■ **What you are asked to do**
Could you repeat the entries below exactly, but only from the line with "ATOM 11 C C" through the line with "ATOM 49 C CA", and without any picture?

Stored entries
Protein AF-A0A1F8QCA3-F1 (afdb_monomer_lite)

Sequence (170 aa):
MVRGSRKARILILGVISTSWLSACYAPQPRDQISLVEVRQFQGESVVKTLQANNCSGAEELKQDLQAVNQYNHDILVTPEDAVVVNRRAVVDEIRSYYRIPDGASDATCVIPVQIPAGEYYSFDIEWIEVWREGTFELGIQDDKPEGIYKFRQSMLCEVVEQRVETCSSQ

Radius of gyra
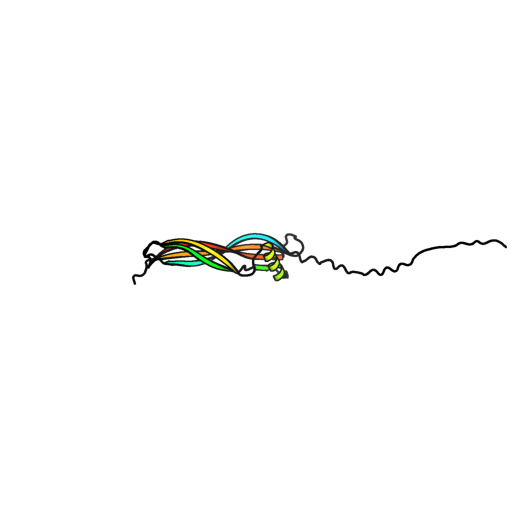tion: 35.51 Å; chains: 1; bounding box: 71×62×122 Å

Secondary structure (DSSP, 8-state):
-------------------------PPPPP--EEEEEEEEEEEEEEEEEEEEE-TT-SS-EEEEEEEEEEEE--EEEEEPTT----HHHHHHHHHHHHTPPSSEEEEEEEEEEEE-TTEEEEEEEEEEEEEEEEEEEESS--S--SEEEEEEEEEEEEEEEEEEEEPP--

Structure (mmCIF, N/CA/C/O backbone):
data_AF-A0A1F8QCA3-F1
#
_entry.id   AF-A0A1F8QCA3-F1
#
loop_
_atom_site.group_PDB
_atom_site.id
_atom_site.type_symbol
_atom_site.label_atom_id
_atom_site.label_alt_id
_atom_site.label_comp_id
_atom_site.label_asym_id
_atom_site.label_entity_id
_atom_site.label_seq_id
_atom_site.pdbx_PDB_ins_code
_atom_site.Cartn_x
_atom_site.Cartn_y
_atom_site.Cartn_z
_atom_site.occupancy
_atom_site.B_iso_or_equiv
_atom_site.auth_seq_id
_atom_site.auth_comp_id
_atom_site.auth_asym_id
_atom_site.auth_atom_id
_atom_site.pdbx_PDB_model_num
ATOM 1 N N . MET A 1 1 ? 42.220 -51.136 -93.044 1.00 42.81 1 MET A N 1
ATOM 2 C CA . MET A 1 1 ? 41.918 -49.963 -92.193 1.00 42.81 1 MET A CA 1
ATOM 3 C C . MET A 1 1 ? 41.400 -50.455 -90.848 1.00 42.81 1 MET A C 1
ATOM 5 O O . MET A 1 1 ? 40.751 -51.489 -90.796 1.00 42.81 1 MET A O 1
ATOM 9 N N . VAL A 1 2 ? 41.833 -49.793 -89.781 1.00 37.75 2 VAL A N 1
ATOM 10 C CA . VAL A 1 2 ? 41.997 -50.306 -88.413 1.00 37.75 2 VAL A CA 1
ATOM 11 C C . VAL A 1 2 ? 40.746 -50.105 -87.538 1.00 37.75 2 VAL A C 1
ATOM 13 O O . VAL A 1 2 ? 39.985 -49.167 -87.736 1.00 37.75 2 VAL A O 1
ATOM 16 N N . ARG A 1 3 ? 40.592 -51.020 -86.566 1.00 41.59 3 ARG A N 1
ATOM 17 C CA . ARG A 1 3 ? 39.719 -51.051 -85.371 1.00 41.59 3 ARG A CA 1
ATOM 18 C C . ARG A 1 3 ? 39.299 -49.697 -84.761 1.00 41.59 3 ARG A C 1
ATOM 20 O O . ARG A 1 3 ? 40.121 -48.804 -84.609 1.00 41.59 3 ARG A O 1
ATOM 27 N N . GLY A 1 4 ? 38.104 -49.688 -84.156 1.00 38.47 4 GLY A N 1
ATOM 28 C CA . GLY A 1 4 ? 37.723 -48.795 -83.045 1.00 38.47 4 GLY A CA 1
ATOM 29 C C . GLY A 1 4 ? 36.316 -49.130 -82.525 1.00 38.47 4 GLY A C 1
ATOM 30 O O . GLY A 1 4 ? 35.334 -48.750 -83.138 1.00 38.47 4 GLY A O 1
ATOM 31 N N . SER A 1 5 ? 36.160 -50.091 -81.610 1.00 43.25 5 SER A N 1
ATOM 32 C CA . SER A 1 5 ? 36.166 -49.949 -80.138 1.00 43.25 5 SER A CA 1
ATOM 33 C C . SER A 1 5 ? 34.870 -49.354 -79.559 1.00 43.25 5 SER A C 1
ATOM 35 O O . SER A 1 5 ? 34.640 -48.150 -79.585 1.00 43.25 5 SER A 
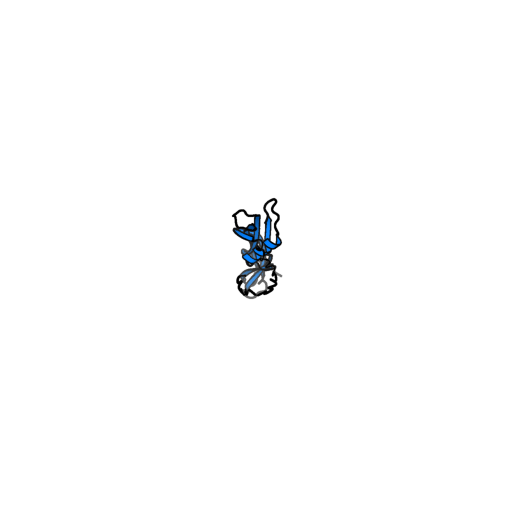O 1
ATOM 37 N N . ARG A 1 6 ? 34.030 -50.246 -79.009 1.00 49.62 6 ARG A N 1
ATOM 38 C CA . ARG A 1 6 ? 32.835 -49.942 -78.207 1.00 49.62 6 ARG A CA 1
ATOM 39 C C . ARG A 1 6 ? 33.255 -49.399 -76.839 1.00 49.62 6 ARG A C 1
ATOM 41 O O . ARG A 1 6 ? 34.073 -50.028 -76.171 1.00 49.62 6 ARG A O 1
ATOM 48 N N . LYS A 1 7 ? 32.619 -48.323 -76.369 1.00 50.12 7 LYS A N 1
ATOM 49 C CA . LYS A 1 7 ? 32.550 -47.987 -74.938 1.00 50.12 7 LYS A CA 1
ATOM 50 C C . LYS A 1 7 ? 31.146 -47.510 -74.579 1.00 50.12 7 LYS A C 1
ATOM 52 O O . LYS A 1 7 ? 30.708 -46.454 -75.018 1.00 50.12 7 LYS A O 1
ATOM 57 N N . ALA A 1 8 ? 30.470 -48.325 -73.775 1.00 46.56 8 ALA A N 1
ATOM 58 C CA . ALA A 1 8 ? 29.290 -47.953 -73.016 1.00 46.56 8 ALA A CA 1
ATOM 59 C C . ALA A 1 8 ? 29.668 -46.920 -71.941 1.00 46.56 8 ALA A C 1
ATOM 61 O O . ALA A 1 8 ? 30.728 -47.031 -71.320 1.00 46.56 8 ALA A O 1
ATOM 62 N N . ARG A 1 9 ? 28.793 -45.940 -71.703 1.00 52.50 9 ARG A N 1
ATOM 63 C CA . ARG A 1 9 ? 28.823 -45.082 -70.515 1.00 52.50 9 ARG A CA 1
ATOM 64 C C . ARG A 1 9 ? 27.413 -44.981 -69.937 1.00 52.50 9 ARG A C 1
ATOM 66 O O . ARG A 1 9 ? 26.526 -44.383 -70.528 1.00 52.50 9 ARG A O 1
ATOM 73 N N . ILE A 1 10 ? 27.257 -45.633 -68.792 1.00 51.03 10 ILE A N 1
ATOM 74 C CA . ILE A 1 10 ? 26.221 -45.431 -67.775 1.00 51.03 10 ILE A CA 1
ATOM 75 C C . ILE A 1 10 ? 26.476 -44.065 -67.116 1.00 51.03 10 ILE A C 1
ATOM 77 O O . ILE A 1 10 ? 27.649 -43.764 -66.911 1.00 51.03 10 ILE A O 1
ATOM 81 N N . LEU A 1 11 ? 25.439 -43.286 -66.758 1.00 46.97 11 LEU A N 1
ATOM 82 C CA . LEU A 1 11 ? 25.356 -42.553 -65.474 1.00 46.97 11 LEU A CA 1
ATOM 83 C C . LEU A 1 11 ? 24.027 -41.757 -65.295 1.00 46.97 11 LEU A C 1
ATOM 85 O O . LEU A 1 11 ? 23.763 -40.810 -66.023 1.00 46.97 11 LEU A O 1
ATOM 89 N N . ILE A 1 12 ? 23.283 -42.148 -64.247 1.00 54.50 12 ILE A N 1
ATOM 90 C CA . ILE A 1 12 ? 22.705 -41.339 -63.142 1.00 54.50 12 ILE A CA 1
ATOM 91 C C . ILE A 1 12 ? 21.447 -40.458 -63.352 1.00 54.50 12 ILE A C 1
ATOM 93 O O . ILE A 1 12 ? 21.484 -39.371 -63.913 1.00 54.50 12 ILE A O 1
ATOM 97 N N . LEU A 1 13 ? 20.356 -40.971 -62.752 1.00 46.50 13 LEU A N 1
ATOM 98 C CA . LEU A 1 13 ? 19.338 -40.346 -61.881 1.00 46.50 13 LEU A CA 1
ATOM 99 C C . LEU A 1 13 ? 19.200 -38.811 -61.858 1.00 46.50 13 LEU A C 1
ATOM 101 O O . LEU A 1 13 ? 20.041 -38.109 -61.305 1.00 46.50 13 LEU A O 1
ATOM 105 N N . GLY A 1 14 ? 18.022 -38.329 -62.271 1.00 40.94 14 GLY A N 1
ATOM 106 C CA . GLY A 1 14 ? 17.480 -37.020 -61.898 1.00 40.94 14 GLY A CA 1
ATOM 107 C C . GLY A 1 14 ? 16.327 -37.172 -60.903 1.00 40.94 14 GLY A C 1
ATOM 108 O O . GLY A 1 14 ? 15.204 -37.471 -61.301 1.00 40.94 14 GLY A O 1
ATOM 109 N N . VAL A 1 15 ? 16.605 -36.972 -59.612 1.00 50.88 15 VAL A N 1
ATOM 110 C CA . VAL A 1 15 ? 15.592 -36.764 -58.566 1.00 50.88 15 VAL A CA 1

■ **Solution**
ATOM 11 C C . VAL A 1 2 ? 40.746 -50.105 -87.538 1.00 37.75 2 VAL A C 1
ATOM 13 O O . VAL A 1 2 ? 39.985 -49.167 -87.736 1.00 37.75 2 VAL A O 1
ATOM 16 N N . ARG A 1 3 ? 40.592 -51.020 -86.566 1.00 41.59 3 ARG A N 1
ATOM 17 C CA . ARG A 1 3 ? 39.719 -51.051 -85.371 1.00 41.59 3 ARG A CA 1
ATOM 18 C C . ARG A 1 3 ? 39.299 -49.697 -84.761 1.00 41.59 3 ARG A C 1
ATOM 20 O O . ARG A 1 3 ? 40.121 -48.804 -84.609 1.00 41.59 3 ARG A O 1
ATOM 27 N N . GLY A 1 4 ? 38.104 -49.688 -84.156 1.00 38.47 4 GLY A N 1
ATOM 28 C CA . GLY A 1 4 ? 37.723 -48.795 -83.045 1.00 38.47 4 GLY A CA 1
ATOM 29 C C . GLY A 1 4 ? 36.316 -49.130 -82.525 1.00 38.47 4 GLY A C 1
ATOM 30 O O . GLY A 1 4 ? 35.334 -48.750 -83.138 1.00 38.47 4 GLY A O 1
ATOM 31 N N . SER A 1 5 ? 36.160 -50.091 -81.610 1.00 43.25 5 SER A N 1
ATOM 32 C CA . SER A 1 5 ? 36.166 -49.949 -80.138 1.00 43.25 5 SER A CA 1
ATOM 33 C C . SER A 1 5 ? 34.870 -49.354 -79.559 1.00 43.25 5 SER A C 1
ATOM 35 O O . SER A 1 5 ? 34.640 -48.150 -79.585 1.00 43.25 5 SER A 
O 1
ATOM 37 N N . ARG A 1 6 ? 34.030 -50.246 -79.009 1.00 49.62 6 ARG A N 1
ATOM 38 C CA . ARG A 1 6 ? 32.835 -49.942 -78.207 1.00 49.62 6 ARG A CA 1
ATOM 39 C C . ARG A 1 6 ? 33.255 -49.399 -76.839 1.00 49.62 6 ARG A C 1
ATOM 41 O O . ARG A 1 6 ? 34.073 -50.028 -76.171 1.00 49.62 6 ARG A O 1
ATOM 48 N N . LYS A 1 7 ? 32.619 -48.323 -76.369 1.00 50.12 7 LYS A N 1
ATOM 49 C CA . LYS A 1 7 ? 32.550 -47.987 -74.938 1.00 50.12 7 LYS A CA 1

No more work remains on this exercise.